(Collection entries)
....

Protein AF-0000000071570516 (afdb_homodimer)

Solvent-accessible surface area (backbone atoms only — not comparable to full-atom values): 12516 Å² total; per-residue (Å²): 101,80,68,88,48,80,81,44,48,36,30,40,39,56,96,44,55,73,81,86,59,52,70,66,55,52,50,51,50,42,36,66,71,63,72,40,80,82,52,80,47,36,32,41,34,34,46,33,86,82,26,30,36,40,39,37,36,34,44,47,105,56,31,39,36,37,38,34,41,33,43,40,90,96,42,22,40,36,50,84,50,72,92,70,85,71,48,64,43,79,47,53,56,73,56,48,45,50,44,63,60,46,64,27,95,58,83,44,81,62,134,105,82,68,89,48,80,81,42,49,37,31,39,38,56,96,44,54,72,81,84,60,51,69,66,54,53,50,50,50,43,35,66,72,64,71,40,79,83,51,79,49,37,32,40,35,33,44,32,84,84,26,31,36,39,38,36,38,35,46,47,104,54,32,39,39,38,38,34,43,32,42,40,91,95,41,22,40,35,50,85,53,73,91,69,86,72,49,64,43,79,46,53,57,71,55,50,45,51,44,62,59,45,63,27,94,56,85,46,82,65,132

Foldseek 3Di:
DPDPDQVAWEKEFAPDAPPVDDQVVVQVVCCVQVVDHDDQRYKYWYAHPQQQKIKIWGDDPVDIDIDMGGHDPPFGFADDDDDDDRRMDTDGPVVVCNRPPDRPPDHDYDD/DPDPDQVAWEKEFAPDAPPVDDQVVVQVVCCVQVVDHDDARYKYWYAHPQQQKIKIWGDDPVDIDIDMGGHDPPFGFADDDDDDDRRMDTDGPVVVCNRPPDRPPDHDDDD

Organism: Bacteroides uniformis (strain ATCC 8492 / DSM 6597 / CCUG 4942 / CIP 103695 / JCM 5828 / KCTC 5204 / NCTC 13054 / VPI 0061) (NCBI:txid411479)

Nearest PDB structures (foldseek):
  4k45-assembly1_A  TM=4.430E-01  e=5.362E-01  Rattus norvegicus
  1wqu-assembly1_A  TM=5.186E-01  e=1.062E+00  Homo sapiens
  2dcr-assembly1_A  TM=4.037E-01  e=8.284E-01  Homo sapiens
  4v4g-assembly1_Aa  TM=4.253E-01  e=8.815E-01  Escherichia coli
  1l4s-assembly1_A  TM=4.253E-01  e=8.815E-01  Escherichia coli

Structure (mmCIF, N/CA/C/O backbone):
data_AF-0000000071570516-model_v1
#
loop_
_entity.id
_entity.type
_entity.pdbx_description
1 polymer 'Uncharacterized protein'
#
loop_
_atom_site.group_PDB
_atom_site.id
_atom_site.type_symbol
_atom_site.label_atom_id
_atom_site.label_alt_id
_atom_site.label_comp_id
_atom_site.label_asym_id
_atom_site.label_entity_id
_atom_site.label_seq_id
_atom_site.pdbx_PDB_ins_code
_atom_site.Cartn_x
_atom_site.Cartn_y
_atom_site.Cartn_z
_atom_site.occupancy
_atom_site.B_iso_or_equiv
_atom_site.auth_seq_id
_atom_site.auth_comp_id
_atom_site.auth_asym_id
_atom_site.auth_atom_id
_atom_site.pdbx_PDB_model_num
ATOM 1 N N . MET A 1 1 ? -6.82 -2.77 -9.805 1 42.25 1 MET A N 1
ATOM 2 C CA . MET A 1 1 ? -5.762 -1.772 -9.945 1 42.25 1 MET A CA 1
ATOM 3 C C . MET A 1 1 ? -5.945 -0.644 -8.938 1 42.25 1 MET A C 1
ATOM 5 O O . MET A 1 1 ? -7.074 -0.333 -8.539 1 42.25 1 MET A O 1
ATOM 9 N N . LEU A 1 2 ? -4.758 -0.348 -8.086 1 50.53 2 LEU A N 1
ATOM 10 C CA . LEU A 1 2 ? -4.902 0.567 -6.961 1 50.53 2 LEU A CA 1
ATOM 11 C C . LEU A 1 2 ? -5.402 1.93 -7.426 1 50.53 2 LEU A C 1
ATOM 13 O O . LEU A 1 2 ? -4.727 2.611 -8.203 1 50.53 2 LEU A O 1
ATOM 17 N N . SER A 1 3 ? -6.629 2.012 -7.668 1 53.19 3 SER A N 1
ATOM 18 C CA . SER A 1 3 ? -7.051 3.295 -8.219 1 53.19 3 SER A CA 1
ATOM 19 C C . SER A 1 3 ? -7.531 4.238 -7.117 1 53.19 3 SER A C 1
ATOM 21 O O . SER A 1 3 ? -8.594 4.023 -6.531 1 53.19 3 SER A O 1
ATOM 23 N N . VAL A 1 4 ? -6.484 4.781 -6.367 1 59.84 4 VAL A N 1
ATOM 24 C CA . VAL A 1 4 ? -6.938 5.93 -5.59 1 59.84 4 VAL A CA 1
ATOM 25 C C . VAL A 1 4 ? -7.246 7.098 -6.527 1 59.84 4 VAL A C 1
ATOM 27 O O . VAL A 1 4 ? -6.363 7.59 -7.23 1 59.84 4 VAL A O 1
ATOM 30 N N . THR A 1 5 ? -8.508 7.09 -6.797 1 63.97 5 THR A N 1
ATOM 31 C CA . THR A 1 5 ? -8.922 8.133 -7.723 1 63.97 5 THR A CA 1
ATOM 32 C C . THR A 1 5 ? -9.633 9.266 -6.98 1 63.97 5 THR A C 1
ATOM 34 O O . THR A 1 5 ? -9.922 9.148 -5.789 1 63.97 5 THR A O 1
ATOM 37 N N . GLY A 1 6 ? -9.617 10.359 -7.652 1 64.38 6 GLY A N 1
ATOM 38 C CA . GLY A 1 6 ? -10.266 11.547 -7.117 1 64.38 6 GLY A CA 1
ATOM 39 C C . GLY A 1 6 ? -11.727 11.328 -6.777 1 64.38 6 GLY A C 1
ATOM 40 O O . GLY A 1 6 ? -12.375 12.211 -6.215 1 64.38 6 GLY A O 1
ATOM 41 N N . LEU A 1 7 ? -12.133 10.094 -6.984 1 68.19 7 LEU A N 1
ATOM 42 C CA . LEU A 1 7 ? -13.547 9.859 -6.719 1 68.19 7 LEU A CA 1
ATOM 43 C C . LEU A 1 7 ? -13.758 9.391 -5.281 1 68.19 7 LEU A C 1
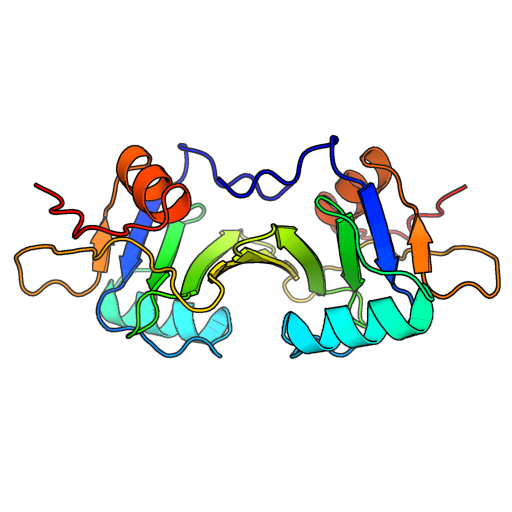
ATOM 45 O O . LEU A 1 7 ? -14.891 9.375 -4.793 1 68.19 7 LEU A O 1
ATOM 49 N N . ASN A 1 8 ? -12.781 9.164 -4.617 1 84.5 8 ASN A N 1
ATOM 50 C CA . ASN A 1 8 ? -12.875 8.719 -3.232 1 84.5 8 ASN A CA 1
ATOM 51 C C . ASN A 1 8 ? -12.977 9.891 -2.264 1 84.5 8 ASN A C 1
ATOM 53 O O . ASN A 1 8 ? -12.742 11.039 -2.646 1 84.5 8 ASN A O 1
ATOM 57 N N . HIS A 1 9 ? -13.578 9.617 -1.155 1 88.56 9 HIS A N 1
ATOM 58 C CA . HIS A 1 9 ? -13.508 10.57 -0.055 1 88.56 9 HIS A CA 1
ATOM 59 C C . HIS A 1 9 ? -12.258 10.352 0.789 1 88.56 9 HIS A C 1
ATOM 61 O O . HIS A 1 9 ? -12.023 9.25 1.285 1 88.56 9 HIS A O 1
ATOM 67 N N . PHE A 1 10 ? -11.531 11.453 0.941 1 90.75 10 PHE A N 1
ATOM 68 C CA . PHE A 1 10 ? -10.258 11.328 1.632 1 90.75 10 PHE A CA 1
ATOM 69 C C . PHE A 1 10 ? -10.32 11.984 3.006 1 90.75 10 PHE A C 1
ATOM 71 O O . PHE A 1 10 ? -10.867 13.078 3.154 1 90.75 10 PHE A O 1
ATOM 78 N N . TYR A 1 11 ? -9.781 11.219 3.945 1 89.88 11 TYR A N 1
ATOM 79 C CA . TYR A 1 11 ? -9.703 11.719 5.312 1 89.88 11 TYR A CA 1
ATOM 80 C C . TYR A 1 11 ? -8.289 11.602 5.863 1 89.88 11 TYR A C 1
ATOM 82 O O . TYR A 1 11 ? -7.621 10.586 5.668 1 89.88 11 TYR A O 1
ATOM 90 N N . TYR A 1 12 ? -7.891 12.688 6.484 1 90.31 12 TYR A N 1
ATOM 91 C CA . TYR A 1 12 ? -6.609 12.664 7.18 1 90.31 12 TYR A CA 1
ATOM 92 C C . TYR A 1 12 ? -6.805 12.445 8.672 1 90.31 12 TYR A C 1
ATOM 94 O O . TYR A 1 12 ? -7.586 13.156 9.312 1 90.31 12 TYR A O 1
ATOM 102 N N . VAL A 1 13 ? -6.133 11.453 9.156 1 90.31 13 VAL A N 1
ATOM 103 C CA . VAL A 1 13 ? -6.219 11.125 10.578 1 90.31 13 VAL A CA 1
ATOM 104 C C . VAL A 1 13 ? -5.02 11.719 11.32 1 90.31 13 VAL A C 1
ATOM 106 O O . VAL A 1 13 ? -3.902 11.211 11.211 1 90.31 13 VAL A O 1
ATOM 109 N N . ARG A 1 14 ? -5.305 12.617 12.094 1 86.94 14 ARG A N 1
ATOM 110 C CA . ARG A 1 14 ? -4.254 13.344 12.797 1 86.94 14 ARG A CA 1
ATOM 111 C C . ARG A 1 14 ? -3.734 12.547 13.992 1 86.94 14 ARG A C 1
ATOM 113 O O . ARG A 1 14 ? -4.508 11.867 14.672 1 86.94 14 ARG A O 1
ATOM 120 N N . ASP A 1 15 ? -2.496 12.625 14.289 1 82.75 15 ASP A N 1
ATOM 121 C CA . ASP A 1 15 ? -1.833 12.109 15.484 1 82.75 15 ASP A CA 1
ATOM 122 C C . ASP A 1 15 ? -1.924 10.586 15.547 1 82.75 15 ASP A C 1
ATOM 124 O O . ASP A 1 15 ? -2.037 10.008 16.641 1 82.75 15 ASP A O 1
ATOM 128 N N . PHE A 1 16 ? -2.189 9.961 14.461 1 81.06 16 PHE A N 1
ATOM 129 C CA . PHE A 1 16 ? -2.059 8.516 14.344 1 81.06 16 PHE A CA 1
ATOM 130 C C . PHE A 1 16 ? -0.717 8.141 13.727 1 81.06 16 PHE A C 1
ATOM 132 O O . PHE A 1 16 
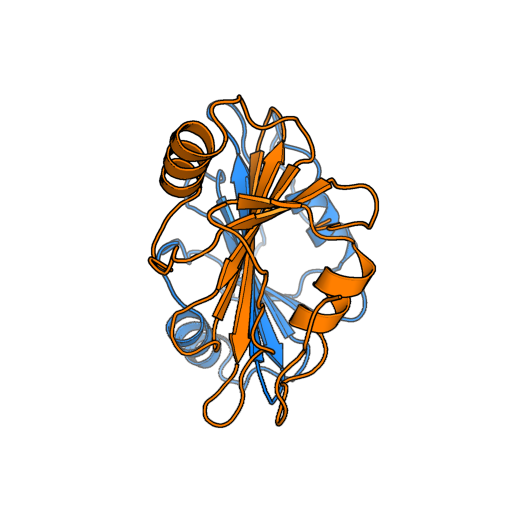? -0.519 8.297 12.523 1 81.06 16 PHE A O 1
ATOM 139 N N . THR A 1 17 ? 0.187 7.637 14.617 1 78.06 17 THR A N 1
ATOM 140 C CA . THR A 1 17 ? 1.548 7.488 14.109 1 78.06 17 THR A CA 1
ATOM 141 C C . THR A 1 17 ? 2 6.035 14.195 1 78.06 17 THR A C 1
ATOM 143 O O . THR A 1 17 ? 3.182 5.734 14.008 1 78.06 17 THR A O 1
ATOM 146 N N . ASP A 1 18 ? 1.019 5.145 14.547 1 72.81 18 ASP A N 1
ATOM 147 C CA . ASP A 1 18 ? 1.385 3.732 14.523 1 72.81 18 ASP A CA 1
ATOM 148 C C . ASP A 1 18 ? 1.42 3.197 13.094 1 72.81 18 ASP A C 1
ATOM 150 O O . ASP A 1 18 ? 0.375 2.912 12.508 1 72.81 18 ASP A O 1
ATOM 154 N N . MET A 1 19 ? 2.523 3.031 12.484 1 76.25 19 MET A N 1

....

▶ [ABOUT THIS EXERCISE] Extract every line of the records above that contains the word "Escherichia".

▶ [WRITTEN RESPONSE]
  4v4g-assembly1_Aa  TM=4.253E-01  e=8.815E-01  Escherichia coli
  1l4s-assembly1_A  TM=4.253E-01  e=8.815E-01  Escherichia coli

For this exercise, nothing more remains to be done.